> **Exercise directions**
Below are some records. Write out exactly their lines from the one with "N . LYS A 1 12" through the one with "ATOM 101 O O", and leave the pictures behind.

[Data entries]

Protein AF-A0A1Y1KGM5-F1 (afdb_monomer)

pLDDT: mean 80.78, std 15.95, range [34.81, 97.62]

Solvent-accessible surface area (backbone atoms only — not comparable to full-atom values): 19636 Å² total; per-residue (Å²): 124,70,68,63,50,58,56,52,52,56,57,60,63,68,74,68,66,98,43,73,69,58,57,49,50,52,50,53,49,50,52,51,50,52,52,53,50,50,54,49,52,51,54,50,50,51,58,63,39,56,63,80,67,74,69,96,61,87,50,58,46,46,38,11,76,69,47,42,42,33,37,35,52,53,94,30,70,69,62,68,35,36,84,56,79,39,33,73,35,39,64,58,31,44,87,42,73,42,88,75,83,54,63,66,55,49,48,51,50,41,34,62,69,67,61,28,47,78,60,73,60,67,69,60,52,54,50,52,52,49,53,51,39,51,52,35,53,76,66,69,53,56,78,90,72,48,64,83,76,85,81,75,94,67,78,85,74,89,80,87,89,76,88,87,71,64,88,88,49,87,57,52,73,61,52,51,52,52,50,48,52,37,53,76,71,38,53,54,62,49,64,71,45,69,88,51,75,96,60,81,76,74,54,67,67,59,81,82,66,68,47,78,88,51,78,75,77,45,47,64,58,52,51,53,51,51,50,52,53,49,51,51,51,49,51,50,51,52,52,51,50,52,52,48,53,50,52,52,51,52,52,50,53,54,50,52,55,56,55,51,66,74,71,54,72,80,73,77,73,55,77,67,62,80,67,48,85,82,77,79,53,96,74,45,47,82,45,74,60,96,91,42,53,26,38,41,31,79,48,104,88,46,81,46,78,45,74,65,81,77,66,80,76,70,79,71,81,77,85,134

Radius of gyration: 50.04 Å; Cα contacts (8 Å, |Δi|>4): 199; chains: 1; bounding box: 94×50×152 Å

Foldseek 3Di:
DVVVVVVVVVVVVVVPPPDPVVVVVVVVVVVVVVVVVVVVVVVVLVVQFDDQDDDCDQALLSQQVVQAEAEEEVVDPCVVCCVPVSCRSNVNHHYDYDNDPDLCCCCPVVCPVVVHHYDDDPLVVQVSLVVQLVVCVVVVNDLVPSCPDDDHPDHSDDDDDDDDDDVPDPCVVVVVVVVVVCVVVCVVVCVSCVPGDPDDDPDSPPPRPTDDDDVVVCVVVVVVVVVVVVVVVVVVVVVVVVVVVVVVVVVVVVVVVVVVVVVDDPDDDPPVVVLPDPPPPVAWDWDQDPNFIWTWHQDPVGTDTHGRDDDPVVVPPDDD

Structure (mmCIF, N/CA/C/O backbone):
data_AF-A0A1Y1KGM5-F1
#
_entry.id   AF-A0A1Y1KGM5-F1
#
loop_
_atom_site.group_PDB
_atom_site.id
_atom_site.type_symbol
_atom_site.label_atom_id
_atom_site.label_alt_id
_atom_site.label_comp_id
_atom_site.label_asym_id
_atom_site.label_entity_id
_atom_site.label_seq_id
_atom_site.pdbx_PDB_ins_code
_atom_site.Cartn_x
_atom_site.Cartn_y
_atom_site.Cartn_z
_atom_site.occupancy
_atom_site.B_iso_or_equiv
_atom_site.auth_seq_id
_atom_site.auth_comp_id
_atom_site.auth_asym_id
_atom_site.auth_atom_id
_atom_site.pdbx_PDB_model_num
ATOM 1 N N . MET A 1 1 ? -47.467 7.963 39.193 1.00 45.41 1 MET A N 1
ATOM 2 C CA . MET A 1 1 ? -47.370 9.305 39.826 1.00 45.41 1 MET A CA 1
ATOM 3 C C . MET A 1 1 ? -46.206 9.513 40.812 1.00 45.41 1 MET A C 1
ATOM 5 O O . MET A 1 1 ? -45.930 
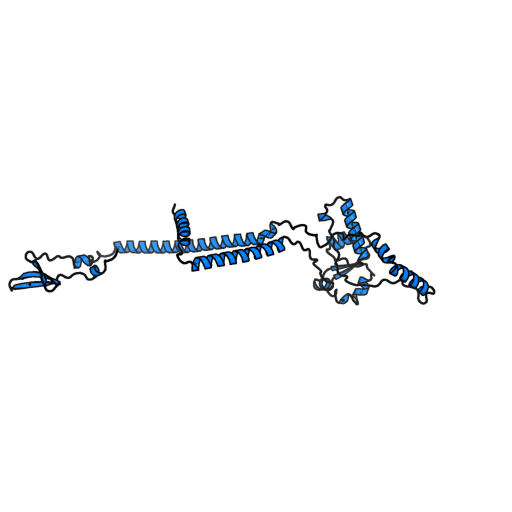10.663 41.122 1.00 45.41 1 MET A O 1
ATOM 9 N N . ARG A 1 2 ? -45.486 8.477 41.292 1.00 41.28 2 ARG A N 1
ATOM 10 C CA . ARG A 1 2 ? -44.295 8.648 42.168 1.00 41.28 2 ARG A CA 1
ATOM 11 C C . ARG A 1 2 ? -42.975 8.924 41.426 1.00 41.28 2 ARG A C 1
ATOM 13 O O . ARG A 1 2 ? -42.125 9.615 41.966 1.00 41.28 2 ARG A O 1
ATOM 20 N N . LEU A 1 3 ? -42.829 8.454 40.185 1.00 39.69 3 LEU A N 1
ATOM 21 C CA . LEU A 1 3 ? -41.620 8.664 39.368 1.00 39.69 3 LEU A CA 1
ATOM 22 C C . LEU A 1 3 ? -41.470 10.107 38.850 1.00 39.69 3 LEU A C 1
ATOM 24 O O . LEU A 1 3 ? -40.363 10.627 38.810 1.00 39.69 3 LEU A O 1
ATOM 28 N N . VAL A 1 4 ? -42.580 10.792 38.551 1.00 48.56 4 VAL A N 1
ATOM 29 C CA . VAL A 1 4 ? -42.564 12.201 38.101 1.00 48.56 4 VAL A CA 1
ATOM 30 C C . VAL A 1 4 ? -42.140 13.152 39.230 1.00 48.56 4 VAL A C 1
ATOM 32 O O . VAL A 1 4 ? -41.457 14.139 38.975 1.00 48.56 4 VAL A O 1
ATOM 35 N N . ARG A 1 5 ? -42.458 12.826 40.494 1.00 45.59 5 ARG A N 1
ATOM 36 C CA . ARG A 1 5 ? -41.996 13.619 41.647 1.00 45.59 5 ARG A CA 1
ATOM 37 C C . ARG A 1 5 ? -40.493 13.493 41.873 1.00 45.59 5 ARG A C 1
ATOM 39 O O . ARG A 1 5 ? -39.868 14.504 42.134 1.00 45.59 5 ARG A O 1
ATOM 46 N N . LEU A 1 6 ? -39.907 12.306 41.700 1.00 48.97 6 LEU A N 1
ATOM 47 C CA . LEU A 1 6 ? -38.459 12.104 41.867 1.00 48.97 6 LEU A CA 1
ATOM 48 C C . LEU A 1 6 ? -37.627 12.843 40.807 1.00 48.97 6 LEU A C 1
ATOM 50 O O . LEU A 1 6 ? -36.540 13.322 41.110 1.00 48.97 6 LEU A O 1
ATOM 54 N N . TRP A 1 7 ? -38.149 12.985 39.585 1.00 45.22 7 TRP A N 1
ATOM 55 C CA . TRP A 1 7 ? -37.484 13.755 38.529 1.00 45.22 7 TRP A CA 1
ATOM 56 C C . TRP A 1 7 ? -37.635 15.272 38.721 1.00 45.22 7 TRP A C 1
ATOM 58 O O . TRP A 1 7 ? -36.695 16.026 38.476 1.00 45.22 7 TRP A O 1
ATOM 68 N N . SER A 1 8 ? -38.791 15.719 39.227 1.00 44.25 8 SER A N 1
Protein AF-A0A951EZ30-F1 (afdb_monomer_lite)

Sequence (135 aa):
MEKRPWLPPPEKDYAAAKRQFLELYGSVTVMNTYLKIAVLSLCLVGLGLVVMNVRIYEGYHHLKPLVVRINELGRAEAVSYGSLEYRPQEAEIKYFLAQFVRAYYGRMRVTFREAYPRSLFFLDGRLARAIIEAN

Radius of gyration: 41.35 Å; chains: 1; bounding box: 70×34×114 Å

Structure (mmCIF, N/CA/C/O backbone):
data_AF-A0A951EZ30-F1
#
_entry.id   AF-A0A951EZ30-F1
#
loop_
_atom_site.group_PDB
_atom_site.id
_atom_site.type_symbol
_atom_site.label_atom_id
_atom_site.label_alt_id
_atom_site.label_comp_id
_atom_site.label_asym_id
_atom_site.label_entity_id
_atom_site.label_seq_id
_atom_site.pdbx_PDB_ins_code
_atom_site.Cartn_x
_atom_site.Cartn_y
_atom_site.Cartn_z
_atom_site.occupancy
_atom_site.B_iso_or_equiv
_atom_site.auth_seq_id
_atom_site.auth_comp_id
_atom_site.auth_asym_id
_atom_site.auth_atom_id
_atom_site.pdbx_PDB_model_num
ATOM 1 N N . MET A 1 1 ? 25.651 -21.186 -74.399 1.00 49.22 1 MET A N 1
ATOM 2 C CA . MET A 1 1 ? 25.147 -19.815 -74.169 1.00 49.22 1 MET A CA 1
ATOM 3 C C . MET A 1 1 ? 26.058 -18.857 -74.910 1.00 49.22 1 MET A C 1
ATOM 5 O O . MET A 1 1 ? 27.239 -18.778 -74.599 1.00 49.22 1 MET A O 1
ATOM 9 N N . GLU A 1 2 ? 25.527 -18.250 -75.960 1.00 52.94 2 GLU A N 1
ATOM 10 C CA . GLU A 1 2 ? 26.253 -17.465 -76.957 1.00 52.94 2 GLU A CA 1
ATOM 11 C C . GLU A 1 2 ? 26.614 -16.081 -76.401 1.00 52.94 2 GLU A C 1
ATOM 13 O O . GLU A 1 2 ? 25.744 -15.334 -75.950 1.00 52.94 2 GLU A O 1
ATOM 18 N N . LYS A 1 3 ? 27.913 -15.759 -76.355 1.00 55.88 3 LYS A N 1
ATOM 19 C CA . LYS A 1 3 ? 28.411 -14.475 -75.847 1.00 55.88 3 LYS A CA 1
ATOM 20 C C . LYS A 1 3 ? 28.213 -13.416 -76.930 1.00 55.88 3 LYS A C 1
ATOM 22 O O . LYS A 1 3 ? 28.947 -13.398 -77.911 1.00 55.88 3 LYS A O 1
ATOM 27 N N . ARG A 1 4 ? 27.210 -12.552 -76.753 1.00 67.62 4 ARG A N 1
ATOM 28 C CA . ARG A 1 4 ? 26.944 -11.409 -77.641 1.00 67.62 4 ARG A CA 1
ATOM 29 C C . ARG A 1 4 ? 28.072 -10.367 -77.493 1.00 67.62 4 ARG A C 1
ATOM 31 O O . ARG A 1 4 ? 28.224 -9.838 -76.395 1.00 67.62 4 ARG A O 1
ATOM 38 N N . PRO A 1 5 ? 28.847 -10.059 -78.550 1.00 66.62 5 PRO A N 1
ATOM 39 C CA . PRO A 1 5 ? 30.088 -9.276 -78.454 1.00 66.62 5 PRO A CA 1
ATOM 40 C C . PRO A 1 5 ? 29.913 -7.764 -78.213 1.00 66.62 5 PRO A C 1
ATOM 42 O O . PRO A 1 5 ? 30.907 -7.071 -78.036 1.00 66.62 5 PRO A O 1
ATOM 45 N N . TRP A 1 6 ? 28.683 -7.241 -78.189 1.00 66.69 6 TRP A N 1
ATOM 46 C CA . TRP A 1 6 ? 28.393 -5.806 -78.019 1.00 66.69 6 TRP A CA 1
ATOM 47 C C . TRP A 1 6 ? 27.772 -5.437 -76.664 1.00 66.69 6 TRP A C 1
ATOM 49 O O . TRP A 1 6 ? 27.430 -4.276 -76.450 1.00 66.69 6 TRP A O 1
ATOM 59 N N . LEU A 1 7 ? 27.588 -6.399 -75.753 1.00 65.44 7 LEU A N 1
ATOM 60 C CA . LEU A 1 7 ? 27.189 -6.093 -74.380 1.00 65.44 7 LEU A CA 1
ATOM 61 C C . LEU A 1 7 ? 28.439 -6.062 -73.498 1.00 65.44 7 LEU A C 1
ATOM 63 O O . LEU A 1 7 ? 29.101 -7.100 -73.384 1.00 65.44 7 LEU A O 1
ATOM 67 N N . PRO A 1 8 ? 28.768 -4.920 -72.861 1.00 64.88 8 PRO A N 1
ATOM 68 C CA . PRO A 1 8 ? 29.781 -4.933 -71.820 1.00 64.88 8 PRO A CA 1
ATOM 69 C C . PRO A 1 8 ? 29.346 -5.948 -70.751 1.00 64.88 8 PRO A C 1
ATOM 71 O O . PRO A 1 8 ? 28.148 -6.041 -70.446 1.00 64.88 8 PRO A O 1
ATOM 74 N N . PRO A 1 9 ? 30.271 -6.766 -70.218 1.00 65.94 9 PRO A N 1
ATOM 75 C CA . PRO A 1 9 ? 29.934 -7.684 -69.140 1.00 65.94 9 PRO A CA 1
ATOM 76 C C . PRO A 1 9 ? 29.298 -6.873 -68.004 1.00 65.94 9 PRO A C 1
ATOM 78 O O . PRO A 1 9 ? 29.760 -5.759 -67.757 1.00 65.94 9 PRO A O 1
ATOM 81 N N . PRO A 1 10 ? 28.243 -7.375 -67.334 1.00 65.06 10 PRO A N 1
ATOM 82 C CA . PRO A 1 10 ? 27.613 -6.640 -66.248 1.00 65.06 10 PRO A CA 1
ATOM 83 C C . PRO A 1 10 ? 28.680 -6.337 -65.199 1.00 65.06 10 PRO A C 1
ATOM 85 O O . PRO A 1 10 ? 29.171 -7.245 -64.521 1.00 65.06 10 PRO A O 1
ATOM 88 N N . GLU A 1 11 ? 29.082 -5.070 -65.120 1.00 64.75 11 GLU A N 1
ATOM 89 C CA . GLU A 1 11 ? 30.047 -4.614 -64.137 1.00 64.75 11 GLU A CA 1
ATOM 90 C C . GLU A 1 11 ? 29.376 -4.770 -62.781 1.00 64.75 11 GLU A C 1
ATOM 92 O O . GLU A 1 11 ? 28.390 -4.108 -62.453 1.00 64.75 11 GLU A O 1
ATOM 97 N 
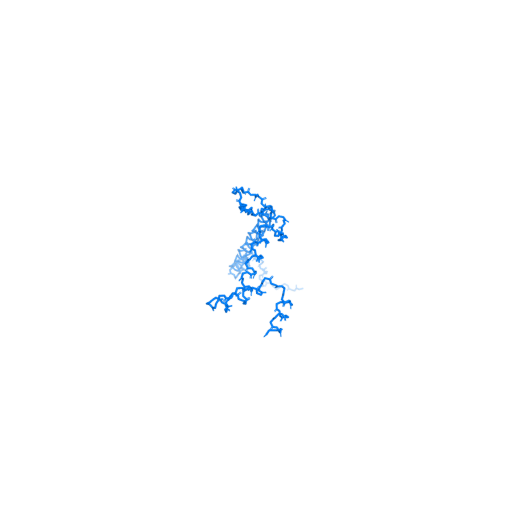N . LYS A 1 12 ? 29.864 -5.737 -62.005 1.00 67.12 12 LYS A N 1
ATOM 98 C CA . LYS A 1 12 ? 29.428 -5.942 -60.630 1.00 67.12 12 LYS A CA 1
ATOM 99 C C . LYS A 1 12 ? 30.071 -4.860 -59.774 1.00 67.12 12 LYS A C 1
ATOM 101 O O . LYS A 1 12 ? 30.985 -5.131 -58.999 1.00 67.12 12 LYS A O 1
ATOM 106 N N . ASP A 1 13 ? 29.611 -3.627 -59.945 1.00 75.69 13 ASP A N 1
ATOM 107 C CA . ASP A 1 13 ? 30.022 -2.518 -59.102 1.00 75.69 13 ASP A CA 1
ATOM 108 C C . ASP A 1 13 ? 29.219 -2.554 -57.797 1.00 75.69 13 ASP A C 1
ATOM 110 O O . ASP A 1 13 ? 28.182 -1.912 -57.604 1.00 75.69 13 ASP A O 1
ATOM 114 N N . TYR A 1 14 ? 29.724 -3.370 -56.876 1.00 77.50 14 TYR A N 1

> **Completed exercise**
N . LYS A 1 12 ? 29.864 -5.737 -62.005 1.00 67.12 12 LYS A N 1
ATOM 98 C CA . LYS A 1 12 ? 29.428 -5.942 -60.630 1.00 67.12 12 LYS A CA 1
ATOM 99 C C . LYS A 1 12 ? 30.071 -4.860 -59.774 1.00 67.12 12 LYS A C 1
ATOM 101 O O . LYS A 1 12 ? 30.985 -5.131 -58.999 1.00 67.12 12 LYS A O 1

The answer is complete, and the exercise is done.